[GIVEN RECORDS]

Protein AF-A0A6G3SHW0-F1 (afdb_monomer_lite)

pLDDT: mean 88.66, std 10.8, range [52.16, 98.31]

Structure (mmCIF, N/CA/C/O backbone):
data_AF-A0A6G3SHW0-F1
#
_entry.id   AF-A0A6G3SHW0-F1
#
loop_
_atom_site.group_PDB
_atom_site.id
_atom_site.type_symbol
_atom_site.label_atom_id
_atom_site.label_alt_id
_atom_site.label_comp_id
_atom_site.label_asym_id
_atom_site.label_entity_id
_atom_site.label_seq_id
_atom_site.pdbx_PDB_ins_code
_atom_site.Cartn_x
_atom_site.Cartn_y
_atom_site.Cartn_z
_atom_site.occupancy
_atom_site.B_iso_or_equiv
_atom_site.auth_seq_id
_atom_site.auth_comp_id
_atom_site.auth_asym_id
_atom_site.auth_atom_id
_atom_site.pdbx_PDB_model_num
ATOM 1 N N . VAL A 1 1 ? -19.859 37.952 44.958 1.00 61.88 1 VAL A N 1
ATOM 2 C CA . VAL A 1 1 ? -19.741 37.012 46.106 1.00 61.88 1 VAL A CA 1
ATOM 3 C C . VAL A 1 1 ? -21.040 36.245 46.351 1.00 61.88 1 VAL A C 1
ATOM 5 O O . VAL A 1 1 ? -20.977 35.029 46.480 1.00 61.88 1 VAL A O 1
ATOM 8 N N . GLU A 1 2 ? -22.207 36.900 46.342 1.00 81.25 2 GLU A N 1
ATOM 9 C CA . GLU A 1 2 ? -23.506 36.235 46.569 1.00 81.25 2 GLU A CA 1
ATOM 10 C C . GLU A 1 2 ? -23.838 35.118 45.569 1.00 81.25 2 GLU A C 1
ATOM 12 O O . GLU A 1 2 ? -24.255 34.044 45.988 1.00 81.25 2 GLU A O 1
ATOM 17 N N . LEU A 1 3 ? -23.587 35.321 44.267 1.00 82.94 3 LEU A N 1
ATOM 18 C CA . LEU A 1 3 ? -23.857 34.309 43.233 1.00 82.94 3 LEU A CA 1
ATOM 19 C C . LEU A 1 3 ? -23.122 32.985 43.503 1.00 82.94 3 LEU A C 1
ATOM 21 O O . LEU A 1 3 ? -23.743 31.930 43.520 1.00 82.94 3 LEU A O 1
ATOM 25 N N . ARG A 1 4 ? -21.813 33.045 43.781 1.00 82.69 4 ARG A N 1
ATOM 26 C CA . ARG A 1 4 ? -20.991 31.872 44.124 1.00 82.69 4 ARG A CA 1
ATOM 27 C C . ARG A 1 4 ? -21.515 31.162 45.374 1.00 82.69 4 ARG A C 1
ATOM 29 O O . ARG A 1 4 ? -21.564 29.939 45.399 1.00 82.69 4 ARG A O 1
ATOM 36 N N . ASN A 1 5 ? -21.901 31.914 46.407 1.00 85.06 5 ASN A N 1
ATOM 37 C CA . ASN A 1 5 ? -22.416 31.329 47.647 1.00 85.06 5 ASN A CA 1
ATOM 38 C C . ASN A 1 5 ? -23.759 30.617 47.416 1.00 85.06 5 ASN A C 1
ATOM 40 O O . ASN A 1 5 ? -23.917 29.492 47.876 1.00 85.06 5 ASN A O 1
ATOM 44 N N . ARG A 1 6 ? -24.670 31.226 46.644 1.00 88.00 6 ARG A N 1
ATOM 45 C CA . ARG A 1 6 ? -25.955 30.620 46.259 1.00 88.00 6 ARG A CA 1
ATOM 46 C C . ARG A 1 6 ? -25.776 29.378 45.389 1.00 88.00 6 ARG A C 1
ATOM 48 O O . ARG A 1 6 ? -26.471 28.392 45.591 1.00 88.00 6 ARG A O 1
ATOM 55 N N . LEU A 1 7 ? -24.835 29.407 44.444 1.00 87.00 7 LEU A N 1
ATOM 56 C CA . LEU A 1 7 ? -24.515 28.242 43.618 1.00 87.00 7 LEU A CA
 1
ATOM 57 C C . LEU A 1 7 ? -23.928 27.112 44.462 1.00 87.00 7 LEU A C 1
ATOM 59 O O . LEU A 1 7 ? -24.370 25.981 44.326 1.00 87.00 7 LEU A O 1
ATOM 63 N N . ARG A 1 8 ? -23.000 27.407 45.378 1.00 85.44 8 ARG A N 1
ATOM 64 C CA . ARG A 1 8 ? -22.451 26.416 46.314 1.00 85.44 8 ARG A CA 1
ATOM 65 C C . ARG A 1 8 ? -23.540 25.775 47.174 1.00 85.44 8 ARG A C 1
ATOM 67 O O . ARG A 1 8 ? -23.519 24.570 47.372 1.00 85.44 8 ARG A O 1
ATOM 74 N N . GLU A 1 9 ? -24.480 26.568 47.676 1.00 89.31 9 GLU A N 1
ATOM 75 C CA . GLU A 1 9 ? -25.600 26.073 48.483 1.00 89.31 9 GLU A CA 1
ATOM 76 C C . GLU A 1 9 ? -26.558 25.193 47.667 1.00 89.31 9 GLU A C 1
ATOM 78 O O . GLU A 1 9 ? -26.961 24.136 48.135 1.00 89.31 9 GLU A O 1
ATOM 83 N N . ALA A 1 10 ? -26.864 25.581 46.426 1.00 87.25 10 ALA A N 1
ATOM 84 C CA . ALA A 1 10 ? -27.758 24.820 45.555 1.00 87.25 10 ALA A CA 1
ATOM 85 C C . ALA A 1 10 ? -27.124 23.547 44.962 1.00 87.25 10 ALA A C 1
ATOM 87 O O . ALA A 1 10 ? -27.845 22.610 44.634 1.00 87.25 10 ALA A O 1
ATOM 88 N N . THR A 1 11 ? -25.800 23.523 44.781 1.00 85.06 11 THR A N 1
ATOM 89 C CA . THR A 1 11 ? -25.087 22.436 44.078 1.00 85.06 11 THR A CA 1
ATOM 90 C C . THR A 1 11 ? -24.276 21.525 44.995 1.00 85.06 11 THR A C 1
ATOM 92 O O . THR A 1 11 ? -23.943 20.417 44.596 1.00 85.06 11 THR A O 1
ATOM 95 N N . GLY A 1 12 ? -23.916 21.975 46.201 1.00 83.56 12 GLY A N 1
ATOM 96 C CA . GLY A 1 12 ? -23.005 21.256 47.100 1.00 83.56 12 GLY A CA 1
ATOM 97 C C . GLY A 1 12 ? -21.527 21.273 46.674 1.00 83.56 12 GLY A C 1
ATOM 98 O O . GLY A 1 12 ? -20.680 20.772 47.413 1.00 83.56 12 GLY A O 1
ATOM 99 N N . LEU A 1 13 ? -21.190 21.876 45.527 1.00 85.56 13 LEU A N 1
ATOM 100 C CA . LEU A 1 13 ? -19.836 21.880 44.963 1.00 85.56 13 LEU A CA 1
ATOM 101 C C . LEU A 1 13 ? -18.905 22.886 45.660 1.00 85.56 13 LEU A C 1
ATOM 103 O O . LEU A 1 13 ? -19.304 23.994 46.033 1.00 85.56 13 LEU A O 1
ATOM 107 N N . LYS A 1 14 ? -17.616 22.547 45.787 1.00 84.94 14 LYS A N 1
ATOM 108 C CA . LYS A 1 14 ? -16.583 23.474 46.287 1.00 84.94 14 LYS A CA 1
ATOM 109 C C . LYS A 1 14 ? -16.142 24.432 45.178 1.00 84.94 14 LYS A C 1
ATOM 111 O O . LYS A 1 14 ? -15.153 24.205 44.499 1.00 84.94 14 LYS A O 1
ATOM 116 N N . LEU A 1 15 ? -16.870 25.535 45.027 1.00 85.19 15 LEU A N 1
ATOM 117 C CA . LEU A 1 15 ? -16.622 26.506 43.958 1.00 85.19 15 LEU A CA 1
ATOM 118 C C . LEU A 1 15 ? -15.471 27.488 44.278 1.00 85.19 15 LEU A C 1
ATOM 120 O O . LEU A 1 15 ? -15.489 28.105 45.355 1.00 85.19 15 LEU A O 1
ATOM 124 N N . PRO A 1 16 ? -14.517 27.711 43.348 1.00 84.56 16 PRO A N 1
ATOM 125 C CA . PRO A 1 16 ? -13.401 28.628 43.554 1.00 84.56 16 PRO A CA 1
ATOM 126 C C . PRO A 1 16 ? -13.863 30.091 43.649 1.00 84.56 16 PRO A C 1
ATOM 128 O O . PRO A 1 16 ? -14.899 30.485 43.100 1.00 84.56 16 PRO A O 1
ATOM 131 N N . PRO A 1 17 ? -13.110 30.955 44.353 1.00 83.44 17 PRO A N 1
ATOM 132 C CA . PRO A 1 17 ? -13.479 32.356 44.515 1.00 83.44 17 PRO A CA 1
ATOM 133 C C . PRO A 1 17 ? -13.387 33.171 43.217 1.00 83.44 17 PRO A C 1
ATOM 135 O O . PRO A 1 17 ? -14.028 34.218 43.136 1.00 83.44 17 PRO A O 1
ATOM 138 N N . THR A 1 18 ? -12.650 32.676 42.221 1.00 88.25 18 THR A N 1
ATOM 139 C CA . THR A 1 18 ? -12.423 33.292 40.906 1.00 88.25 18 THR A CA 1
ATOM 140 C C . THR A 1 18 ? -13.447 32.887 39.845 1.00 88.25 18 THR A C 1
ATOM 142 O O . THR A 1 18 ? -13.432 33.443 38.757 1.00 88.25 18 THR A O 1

[REQUIRED WORK]
Every line above from the line with "ATOM 26 C CA" to the line with "ATOM 57 C C", inclusive, must be returned exactly; no other line belongs in the reply.

[FINAL ANSWER]
ATOM 26 C CA . ARG A 1 4 ? -20.991 31.872 44.124 1.00 82.69 4 ARG A CA 1
ATOM 27 C C . ARG A 1 4 ? -21.515 31.162 45.374 1.00 82.69 4 ARG A C 1
ATOM 29 O O . ARG A 1 4 ? -21.564 29.939 45.399 1.00 82.69 4 ARG A O 1
ATOM 36 N N . ASN A 1 5 ? -21.901 31.914 46.407 1.00 85.06 5 ASN A N 1
ATOM 37 C CA . ASN A 1 5 ? -22.416 31.329 47.647 1.00 85.06 5 ASN A CA 1
ATOM 38 C C . ASN A 1 5 ? -23.759 30.617 47.416 1.00 85.06 5 ASN A C 1
ATOM 40 O O . ASN A 1 5 ? -23.917 29.492 47.876 1.00 85.06 5 ASN A O 1
ATOM 44 N N . ARG A 1 6 ? -24.670 31.226 46.644 1.00 88.00 6 ARG A N 1
ATOM 45 C CA . ARG A 1 6 ? -25.955 30.620 46.259 1.00 88.00 6 ARG A CA 1
ATOM 46 C C . ARG A 1 6 ? -25.776 29.378 45.389 1.00 88.00 6 ARG A C 1
ATOM 48 O O . ARG A 1 6 ? -26.471 28.392 45.591 1.00 88.00 6 ARG A O 1
ATOM 55 N N . LEU A 1 7 ? -24.835 29.407 44.444 1.00 87.00 7 LEU A N 1
ATOM 56 C CA . LEU A 1 7 ? -24.515 28.242 43.618 1.00 87.00 7 LEU A CA
 1
ATOM 57 C C . LEU A 1 7 ? -23.928 27.112 44.462 1.00 87.00 7 LEU A C 1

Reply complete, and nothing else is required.